One week down, one to go on our self-isolation. Although our self-isolation feels increasingly like a technical description of our everyday life now. We’re still asymptomatic and given we’re past the median point of becoming symptomatic (and close to the 2/3 point), it seems likely that we didn’t contract the virus. The best would be if we did and had very mild cases, but we can’t count on that, obviously, so after Day 14 we’ll move from assuming we can transmit it to assuming we can contract it.

I started work yesterday by dealing with a problem that was not COVID-19-related. It was a student issue and took two days, five people and a couple of dozen emails to resolve. On the one hand I was annoyed at being asked to fix something that wasn’t part of the immediate crisis situation. On the other, it was weirdly reassuring to solve the kind of “normal” problem that crops up because undergraduates inevitably want the system to accommodate their last-minute changes of heart, mind, and/or curriculum. We were able to find a solution that made the student happy. And then back to crisis-as-normal work.

I should have finished unpacking and setting up my home office yesterday but I got bogged down doing a bunch of small tasks. I did get out and take a brisk 45-minute walk in the park in the afternoon. There were quite a few joggers, walkers, and bicyclists on the path, all of us attempting to maintain lots of distance. It was cold, windy, and cloudy but it felt so good to be out of doors. I’m very grateful that this disaster allows for outdoor exercise in most places. TheH went out as well, but we took separate walks. He needed a break in the morning when I was tied up and I got mine in the afternoon. I pointed out to him that since we’re together almost 24/7 and will be for a while, we might want to use our outdoor opportunities to have some solitary time.

On my walk I listened to Monday’s Guardian Football Weekly podcast, which was taped after the Premier League suspended its schedule but before many of the other sports and non-sports shutdowns had been announced. There is a hard to hear but necessary interview with their La Liga reporter, Sid Lowe, about the situation in Spain. I hadn’t been able to bring myself to listen to their podcasts before this.
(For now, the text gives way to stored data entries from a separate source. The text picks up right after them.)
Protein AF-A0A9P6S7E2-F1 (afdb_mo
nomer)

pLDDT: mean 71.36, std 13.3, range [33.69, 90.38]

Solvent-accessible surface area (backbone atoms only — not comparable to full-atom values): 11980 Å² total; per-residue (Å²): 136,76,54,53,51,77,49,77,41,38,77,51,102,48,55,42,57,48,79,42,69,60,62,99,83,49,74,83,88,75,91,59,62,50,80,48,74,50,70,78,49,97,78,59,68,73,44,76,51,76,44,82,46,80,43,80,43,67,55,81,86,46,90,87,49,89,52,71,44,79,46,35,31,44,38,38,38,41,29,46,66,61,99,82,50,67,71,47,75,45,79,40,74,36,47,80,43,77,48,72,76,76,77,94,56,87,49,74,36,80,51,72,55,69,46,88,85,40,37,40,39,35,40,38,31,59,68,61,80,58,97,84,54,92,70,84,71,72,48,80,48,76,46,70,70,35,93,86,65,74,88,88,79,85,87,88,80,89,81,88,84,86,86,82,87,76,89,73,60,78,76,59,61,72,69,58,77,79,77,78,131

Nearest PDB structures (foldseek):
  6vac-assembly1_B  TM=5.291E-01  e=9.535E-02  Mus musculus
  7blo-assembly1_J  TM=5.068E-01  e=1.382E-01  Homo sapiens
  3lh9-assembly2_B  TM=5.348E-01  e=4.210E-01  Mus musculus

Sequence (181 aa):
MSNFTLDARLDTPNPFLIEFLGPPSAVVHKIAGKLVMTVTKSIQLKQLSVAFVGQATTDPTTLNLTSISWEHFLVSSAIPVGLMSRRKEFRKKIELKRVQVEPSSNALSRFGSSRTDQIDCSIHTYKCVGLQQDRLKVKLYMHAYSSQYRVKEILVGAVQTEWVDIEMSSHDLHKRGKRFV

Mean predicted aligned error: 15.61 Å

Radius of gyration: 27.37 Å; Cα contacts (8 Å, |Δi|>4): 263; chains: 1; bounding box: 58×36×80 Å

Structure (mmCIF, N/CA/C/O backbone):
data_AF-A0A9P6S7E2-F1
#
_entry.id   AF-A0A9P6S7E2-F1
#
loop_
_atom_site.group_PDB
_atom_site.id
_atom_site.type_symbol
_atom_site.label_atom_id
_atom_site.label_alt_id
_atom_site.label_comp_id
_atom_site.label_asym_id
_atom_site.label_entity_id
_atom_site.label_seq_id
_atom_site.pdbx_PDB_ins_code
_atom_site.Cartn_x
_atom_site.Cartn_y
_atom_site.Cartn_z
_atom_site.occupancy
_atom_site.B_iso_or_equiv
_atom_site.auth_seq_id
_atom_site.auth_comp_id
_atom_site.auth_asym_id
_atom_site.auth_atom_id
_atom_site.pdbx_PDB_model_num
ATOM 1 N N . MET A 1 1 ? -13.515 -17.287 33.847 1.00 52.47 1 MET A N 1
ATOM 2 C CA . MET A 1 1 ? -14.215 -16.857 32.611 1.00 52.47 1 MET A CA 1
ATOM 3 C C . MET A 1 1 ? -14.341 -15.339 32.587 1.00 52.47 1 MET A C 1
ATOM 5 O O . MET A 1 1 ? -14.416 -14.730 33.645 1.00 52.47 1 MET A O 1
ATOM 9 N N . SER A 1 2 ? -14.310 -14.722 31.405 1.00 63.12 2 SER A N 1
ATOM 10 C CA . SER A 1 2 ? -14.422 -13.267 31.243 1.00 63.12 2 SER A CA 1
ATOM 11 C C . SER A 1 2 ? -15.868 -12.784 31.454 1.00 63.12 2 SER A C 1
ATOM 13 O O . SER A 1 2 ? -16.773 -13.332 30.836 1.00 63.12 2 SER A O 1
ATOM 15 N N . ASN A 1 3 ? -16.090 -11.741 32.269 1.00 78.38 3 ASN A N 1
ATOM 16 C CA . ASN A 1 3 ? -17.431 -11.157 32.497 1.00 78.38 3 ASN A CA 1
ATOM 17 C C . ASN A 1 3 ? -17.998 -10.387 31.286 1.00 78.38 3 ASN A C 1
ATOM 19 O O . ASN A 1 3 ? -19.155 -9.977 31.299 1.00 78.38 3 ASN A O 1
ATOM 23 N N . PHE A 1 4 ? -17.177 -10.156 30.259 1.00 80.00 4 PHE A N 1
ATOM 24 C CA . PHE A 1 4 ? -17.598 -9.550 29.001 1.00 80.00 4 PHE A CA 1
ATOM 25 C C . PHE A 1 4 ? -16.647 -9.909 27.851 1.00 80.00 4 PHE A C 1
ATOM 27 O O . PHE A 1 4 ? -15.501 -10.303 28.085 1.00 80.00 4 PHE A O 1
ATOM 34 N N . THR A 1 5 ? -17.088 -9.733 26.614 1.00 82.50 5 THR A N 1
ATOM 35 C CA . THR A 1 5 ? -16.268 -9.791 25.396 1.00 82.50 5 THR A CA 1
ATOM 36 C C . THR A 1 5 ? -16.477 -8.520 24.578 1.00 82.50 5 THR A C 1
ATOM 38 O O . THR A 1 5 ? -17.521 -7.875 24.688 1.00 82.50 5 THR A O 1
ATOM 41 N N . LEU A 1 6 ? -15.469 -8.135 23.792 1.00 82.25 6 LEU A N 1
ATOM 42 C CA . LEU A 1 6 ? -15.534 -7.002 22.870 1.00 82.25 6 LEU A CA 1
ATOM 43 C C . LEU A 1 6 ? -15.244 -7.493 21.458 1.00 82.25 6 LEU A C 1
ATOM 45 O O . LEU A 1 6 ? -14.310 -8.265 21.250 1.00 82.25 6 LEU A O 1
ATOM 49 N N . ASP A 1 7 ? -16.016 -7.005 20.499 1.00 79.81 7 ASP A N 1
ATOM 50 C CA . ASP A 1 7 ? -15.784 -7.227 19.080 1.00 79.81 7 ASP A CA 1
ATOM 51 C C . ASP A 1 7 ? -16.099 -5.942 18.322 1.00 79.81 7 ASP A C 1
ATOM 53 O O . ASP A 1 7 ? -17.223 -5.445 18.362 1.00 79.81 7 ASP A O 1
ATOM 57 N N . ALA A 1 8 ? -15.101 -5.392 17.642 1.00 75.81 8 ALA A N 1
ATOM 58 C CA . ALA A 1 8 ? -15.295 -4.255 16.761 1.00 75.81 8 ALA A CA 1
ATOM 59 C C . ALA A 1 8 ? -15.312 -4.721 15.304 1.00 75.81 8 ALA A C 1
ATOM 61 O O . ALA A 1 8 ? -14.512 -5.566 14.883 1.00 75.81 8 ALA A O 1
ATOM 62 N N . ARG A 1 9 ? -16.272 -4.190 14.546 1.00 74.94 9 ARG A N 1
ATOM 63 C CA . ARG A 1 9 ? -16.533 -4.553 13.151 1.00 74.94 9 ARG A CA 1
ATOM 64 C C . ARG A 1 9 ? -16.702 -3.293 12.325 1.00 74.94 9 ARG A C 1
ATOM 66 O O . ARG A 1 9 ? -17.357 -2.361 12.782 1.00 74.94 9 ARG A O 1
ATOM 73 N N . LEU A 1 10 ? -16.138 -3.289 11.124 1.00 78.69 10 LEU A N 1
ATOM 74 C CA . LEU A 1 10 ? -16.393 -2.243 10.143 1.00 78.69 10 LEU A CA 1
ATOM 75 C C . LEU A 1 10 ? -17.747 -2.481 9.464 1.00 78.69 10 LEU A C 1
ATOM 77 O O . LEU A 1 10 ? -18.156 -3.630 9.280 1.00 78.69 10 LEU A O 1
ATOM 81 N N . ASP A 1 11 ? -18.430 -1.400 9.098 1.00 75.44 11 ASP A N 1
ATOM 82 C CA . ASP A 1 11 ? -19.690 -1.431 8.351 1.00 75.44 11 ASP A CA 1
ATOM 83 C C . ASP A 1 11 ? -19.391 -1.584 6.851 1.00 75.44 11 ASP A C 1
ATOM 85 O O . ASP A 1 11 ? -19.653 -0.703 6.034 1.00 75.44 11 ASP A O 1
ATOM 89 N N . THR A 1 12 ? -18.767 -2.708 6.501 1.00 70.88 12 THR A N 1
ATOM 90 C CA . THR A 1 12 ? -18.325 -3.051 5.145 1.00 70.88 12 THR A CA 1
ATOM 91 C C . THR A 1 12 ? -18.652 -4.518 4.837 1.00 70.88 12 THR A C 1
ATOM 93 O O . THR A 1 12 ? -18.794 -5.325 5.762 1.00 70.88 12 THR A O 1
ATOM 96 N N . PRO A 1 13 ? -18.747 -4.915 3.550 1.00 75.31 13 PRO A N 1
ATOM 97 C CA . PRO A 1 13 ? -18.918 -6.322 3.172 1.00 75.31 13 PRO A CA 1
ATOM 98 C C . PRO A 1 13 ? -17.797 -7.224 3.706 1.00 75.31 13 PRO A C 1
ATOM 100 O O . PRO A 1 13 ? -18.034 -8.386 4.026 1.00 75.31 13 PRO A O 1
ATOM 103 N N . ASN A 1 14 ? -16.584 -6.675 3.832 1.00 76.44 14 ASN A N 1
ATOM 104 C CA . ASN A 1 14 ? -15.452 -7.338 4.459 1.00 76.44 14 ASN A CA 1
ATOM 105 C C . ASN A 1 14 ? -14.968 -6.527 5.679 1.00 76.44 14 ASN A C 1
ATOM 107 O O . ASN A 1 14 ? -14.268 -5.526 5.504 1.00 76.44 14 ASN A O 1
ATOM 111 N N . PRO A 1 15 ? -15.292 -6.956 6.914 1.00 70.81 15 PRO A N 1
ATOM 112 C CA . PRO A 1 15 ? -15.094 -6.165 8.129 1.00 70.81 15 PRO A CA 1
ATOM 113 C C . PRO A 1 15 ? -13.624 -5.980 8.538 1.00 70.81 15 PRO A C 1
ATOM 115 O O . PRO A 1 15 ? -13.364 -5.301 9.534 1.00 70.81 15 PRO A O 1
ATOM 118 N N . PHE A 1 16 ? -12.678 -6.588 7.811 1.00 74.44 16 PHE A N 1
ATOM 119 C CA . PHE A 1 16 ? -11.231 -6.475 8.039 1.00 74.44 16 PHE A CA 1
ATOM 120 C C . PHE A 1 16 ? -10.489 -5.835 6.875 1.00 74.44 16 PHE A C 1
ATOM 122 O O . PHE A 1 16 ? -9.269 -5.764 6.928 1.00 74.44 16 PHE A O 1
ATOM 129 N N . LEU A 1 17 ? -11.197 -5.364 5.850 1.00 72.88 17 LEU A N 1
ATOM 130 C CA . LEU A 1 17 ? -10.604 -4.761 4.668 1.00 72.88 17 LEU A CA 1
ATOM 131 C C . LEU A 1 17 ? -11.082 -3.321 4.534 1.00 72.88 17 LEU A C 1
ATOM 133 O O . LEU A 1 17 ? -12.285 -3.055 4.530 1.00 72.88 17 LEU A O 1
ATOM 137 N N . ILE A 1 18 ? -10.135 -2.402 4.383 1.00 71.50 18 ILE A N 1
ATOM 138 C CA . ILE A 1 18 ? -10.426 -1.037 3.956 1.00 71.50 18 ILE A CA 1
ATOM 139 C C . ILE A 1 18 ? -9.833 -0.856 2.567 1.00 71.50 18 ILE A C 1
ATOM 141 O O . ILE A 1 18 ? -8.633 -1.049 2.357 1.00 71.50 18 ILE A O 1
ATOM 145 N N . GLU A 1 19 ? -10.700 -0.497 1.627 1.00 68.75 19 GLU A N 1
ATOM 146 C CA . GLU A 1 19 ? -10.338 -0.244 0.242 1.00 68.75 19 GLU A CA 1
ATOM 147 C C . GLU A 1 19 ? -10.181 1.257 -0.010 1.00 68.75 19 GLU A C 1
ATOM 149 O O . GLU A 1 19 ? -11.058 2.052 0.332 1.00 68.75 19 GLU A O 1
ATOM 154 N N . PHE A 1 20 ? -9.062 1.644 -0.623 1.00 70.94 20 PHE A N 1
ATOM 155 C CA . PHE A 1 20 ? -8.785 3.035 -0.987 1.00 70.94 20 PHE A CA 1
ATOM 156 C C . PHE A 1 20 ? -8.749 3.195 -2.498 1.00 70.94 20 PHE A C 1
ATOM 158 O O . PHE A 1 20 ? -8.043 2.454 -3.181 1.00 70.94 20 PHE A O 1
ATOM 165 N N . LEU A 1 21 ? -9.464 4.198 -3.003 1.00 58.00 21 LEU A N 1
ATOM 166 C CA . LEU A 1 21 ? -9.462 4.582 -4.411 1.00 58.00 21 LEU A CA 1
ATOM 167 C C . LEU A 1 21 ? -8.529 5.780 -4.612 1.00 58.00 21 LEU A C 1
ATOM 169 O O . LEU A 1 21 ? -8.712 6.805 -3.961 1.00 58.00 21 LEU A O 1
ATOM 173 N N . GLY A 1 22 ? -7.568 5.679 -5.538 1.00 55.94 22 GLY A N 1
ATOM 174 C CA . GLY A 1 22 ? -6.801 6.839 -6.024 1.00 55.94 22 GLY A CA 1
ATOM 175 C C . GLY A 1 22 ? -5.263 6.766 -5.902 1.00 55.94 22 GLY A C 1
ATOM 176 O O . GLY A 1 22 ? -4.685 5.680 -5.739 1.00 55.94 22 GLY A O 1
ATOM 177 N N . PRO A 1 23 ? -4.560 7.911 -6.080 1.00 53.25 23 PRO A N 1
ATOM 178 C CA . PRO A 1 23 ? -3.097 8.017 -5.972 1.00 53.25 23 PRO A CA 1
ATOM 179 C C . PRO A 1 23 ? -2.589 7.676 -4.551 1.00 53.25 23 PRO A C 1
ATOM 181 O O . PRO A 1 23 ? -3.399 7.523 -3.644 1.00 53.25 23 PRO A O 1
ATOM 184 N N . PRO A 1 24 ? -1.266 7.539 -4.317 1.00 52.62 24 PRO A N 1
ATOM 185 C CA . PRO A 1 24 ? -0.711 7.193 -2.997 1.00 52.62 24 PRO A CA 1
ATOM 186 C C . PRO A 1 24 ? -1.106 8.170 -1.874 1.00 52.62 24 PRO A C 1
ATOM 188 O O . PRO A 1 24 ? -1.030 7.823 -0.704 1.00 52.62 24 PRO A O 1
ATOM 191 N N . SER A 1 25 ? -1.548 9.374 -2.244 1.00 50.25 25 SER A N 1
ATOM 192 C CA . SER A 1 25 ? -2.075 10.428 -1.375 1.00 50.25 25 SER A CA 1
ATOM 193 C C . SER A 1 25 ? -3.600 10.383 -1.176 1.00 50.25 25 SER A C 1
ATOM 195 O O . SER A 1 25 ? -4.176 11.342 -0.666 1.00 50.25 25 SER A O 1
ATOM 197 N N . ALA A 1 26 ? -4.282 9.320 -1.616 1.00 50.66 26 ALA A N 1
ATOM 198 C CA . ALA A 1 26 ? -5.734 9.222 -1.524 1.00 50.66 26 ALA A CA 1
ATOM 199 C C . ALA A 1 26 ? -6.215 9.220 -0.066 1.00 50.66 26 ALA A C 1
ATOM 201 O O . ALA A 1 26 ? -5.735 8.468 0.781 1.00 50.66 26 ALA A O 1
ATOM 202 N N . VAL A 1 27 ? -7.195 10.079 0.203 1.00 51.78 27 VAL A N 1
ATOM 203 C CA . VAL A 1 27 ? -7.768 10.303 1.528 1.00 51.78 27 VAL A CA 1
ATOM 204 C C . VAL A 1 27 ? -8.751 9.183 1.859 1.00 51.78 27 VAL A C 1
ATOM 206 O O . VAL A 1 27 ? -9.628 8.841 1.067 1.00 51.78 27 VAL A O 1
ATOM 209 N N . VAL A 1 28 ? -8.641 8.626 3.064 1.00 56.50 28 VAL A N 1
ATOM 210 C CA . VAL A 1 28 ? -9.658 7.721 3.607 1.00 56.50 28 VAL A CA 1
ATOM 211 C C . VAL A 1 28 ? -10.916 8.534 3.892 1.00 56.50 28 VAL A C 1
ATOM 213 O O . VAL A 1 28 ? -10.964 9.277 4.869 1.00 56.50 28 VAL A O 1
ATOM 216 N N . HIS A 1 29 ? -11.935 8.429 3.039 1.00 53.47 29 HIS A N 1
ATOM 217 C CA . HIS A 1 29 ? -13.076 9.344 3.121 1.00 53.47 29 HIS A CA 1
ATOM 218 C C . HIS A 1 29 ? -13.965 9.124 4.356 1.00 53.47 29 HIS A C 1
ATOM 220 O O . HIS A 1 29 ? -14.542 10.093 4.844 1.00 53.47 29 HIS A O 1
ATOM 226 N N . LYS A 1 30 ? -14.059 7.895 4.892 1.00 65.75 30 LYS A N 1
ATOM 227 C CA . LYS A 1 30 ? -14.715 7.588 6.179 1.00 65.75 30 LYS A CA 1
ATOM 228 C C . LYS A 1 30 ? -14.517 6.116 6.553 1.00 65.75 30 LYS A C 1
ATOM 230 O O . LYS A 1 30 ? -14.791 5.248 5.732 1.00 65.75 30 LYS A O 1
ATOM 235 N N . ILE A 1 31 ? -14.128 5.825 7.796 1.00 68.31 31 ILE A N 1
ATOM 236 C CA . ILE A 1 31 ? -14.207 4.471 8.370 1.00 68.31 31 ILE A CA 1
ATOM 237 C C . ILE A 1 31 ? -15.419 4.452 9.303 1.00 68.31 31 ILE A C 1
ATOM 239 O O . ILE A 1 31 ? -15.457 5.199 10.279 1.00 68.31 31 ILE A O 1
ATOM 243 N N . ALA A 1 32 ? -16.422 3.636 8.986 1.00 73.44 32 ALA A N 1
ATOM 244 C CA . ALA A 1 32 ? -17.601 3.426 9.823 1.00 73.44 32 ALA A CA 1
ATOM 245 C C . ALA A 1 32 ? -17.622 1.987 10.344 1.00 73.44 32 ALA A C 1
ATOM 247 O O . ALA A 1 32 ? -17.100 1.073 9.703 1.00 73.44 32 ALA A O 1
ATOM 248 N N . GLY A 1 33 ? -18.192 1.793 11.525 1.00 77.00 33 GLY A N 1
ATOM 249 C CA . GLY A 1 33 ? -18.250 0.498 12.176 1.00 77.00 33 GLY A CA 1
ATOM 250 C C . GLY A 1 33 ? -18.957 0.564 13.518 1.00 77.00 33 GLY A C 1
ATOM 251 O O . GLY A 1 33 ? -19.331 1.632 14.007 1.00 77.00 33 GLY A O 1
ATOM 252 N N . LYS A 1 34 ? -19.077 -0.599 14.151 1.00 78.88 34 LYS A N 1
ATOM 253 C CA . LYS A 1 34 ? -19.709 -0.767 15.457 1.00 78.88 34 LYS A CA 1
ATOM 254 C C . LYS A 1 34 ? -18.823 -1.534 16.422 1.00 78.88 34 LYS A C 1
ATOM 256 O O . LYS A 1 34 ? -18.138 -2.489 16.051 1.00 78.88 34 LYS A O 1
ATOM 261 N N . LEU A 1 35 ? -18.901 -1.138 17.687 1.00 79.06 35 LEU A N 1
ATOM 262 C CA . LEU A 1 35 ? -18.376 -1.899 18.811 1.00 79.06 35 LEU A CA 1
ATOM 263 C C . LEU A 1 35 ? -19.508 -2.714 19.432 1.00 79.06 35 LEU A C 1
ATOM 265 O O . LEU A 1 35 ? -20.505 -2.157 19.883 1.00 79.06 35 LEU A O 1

I had tried to listen to last Thursday’s podcast while traveling back from the UK on Friday, but the feeling of the season slipping away, and Liverpool’s first title in 30 years with it, was still too painful. I’m mostly over that now. It looks as if they’ll try very hard to finish the season, because it’s not just the title but Champions League places, relegation, and promotion to be determined. But even if they don’t, it’s not that important. People staying alive through a pandemic is important. If you don’t believe me, believe Liverpool’s manager, J├╝rgen Klopp. His comments and messages have been exactly what everyone should hear about football and society.